The adaptive rate of the designed $x$ axis is

$${\dot{\widehat{d}}}_x=-\frac{1}{{\gamma }_1}{s}_{1}h(x)$$

(18)

Then, ${\dot{L}}_1=s_1(-k_1{s}_1-{\epsilon }_x)=-k_1{s}_1{}^2-{\epsilon }_x{s}_1$; when ${\epsilon }_x$ is small enough, that is ${\epsilon }_x\to 0$, ${\dot{L}}_1\le 0$.

Similarly, the GSISM function in the $y$ direction can be designed as

$$s_2=y_e+c_2{\displaystyle {\int }_0^t{y}_{e}dt+a_2\tanh (p_2{y}_e),c_2,a_2,p_2\ge 0}$$

(19)

The control law in the $y$-axis direction can be designed as

$$u_2={\dot{y}}_d-c_2{y}_e-a_2{p}_2{(1/\cosh (p_2{y}_e))}^2-d_y-k_2{s}_2$$

(20)

Finally, the GSISM function in the $z$ direction can be designed as

$$s_3=z_e+c_3{\displaystyle {\int }_0^t{z}_{e}dt+a_3\tanh (p_3{z}_e),c_3,a_3,p_3\ge 0}$$

(21)

The control law in the $z$-axis direction can be designed as

$$u_3={\dot{z}}_d-c_3{z}_e-a_3{p}_3{(1/\cosh (p_3{z}_e))}^2-d_z-k_3{s}_3$$

(22)

When ${\dot{L}}_i\equiv 0(i=1,2,3)$, $s_i\equiv 0(i=1,2,3)$, according to the invariance principle of $LaSalle$, the closed-loop system is asymptotically stable.

3.2. Controller Structure

The structure of the fixed-wing UAV path-following controller proposed in this paper is shown in Figure 3.

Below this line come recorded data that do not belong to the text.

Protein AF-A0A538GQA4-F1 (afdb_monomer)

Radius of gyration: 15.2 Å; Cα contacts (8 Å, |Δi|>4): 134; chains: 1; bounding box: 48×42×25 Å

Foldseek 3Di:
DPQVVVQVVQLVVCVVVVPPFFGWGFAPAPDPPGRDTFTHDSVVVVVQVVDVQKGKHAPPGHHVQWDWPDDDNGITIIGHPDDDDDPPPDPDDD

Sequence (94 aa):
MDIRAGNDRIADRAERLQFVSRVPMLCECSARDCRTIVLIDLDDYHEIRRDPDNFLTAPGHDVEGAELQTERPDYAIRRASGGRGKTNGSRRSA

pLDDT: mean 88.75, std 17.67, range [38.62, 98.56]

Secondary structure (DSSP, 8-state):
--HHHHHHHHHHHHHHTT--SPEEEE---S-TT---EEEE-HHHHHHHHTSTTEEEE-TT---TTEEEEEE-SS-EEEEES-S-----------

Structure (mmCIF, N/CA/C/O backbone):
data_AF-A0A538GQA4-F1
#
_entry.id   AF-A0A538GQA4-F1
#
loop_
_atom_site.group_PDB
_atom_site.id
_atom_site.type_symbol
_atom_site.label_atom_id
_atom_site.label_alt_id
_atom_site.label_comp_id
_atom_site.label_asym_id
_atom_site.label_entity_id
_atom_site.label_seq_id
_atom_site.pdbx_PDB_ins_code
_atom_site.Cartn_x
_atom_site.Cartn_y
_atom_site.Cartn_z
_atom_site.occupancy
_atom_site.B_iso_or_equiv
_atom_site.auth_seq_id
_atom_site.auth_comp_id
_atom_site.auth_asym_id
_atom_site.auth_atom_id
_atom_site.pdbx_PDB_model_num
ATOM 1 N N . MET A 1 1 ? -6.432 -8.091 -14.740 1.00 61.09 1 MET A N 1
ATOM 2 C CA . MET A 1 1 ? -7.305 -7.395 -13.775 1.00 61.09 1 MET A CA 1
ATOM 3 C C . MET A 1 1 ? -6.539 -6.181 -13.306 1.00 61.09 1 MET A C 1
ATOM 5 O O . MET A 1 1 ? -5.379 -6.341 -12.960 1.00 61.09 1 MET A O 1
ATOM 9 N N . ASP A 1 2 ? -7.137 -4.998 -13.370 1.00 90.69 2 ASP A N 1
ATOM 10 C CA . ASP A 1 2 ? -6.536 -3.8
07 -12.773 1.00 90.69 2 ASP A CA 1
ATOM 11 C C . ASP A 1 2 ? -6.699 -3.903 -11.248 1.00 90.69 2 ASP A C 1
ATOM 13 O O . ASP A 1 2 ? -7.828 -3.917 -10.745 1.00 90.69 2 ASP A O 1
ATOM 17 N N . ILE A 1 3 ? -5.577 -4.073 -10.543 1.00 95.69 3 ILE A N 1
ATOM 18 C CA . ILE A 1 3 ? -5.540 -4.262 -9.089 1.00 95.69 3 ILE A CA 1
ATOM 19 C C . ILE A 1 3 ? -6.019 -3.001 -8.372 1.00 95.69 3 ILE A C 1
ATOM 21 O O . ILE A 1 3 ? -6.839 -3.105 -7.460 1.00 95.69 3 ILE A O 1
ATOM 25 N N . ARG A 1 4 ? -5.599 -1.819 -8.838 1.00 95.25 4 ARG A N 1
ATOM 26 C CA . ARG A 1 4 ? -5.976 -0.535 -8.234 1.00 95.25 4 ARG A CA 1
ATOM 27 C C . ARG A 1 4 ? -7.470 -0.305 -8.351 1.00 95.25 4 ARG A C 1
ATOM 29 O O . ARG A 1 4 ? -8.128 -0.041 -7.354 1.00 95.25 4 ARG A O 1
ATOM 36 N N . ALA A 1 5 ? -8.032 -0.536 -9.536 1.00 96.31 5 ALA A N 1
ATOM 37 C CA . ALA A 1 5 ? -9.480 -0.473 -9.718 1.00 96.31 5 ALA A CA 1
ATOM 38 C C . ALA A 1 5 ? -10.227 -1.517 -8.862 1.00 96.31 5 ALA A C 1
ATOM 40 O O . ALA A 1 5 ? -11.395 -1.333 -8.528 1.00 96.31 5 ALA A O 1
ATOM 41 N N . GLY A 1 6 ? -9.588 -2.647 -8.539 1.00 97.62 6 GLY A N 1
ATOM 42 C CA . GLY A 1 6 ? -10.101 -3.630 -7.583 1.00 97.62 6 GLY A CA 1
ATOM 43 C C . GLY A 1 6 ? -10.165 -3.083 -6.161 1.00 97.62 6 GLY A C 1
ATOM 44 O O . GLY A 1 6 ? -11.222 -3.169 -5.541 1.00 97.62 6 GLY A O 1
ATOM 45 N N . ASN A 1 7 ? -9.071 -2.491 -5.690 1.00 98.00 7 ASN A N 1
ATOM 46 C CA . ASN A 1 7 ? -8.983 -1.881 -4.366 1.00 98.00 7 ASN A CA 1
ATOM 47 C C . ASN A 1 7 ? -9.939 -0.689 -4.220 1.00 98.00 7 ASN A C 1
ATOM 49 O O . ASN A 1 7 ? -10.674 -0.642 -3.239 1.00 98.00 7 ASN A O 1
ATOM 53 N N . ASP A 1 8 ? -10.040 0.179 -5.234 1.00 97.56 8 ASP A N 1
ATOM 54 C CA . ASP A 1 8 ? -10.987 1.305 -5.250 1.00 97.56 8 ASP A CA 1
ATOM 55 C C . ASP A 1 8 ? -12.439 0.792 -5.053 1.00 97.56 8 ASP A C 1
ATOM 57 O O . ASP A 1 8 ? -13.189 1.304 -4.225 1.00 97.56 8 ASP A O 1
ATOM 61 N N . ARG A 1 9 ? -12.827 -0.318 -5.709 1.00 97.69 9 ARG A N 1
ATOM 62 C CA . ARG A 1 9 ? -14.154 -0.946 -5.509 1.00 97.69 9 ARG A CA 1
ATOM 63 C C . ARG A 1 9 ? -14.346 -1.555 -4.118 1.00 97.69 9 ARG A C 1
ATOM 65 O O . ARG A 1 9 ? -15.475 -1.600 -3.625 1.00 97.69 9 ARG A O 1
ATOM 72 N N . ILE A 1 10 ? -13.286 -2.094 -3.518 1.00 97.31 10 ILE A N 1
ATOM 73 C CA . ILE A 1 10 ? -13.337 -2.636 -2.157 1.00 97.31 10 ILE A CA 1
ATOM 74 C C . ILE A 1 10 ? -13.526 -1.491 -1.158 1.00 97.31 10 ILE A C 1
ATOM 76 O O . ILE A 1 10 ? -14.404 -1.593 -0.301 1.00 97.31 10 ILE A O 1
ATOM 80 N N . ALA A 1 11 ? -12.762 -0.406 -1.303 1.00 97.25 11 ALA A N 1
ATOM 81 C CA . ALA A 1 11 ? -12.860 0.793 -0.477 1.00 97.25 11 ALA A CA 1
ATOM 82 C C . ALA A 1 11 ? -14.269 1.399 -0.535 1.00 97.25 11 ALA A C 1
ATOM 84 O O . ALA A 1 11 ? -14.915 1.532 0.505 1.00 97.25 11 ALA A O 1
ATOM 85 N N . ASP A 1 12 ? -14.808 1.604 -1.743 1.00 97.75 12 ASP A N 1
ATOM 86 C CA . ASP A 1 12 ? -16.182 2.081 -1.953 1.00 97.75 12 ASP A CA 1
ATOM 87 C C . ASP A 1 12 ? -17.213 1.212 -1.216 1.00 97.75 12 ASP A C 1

GSISM+RBF S-Plane controller adopts the double-loop structure of inner and outer loop control. The running process of the GSISM+RBF S-Plane controller is as follows. Firstly, an ideal flight path is obtained through the track generator. Then, the ideal path is expressed in the form of a parametric equation and transmitted to the GSISM controller. Flight speed $v$, flight path angle $\gamma$, and yaw angle $\psi$ are obtained under the action of the GSISM controller, where the flight speed $v$ is transmitted to the motion model through the outer loop control. The flight path angle $\gamma$ and yaw angle $\psi$ are transmitted to the motion model after passing through the S-Plane control in the inner loop. The actual UAV flight path coordinate is obtained after the action of the motion model. A part of the signal is output, and another part is fed back to the input signal to participate in the calculation of the next step. By repeating this process, the fixed-wing UAV can follow the ideal path. When the flight path angle $\gamma$ and yaw angle $\psi$ are transmitted to the inner loop control, the error of the flight path angle $\gamma$ and yaw angle $\psi$ is obtained under the action of the feedback signal. Then, the error change rate is obtained under the action of the differentiator, and the obtained error and error change rate are transmitted to the S-Plane controller. Part of the signal is output to the kinematic model after the action of the S-Plane controller; another part of the signal is fed back to the input signal of the inner loop control to participate in the calculation of the next step in the inner loop control. In addition, the RBF neural network takes the error of the input expected position and output actual position as the input signal and its output signal is input to the GSISM controller as the estimated value of unknown disturbance. In this way, the following of the intermediate command signal can be realized. The intermediate command signal can be obtained by Equation (5). The yaw angle $\psi$ of path following is

$$\psi =\arctan (\frac{U_2}{U_1})$$

(23)

The flight path angle $\gamma$ of the path to be followed can be obtained according to Equations (5) and (23).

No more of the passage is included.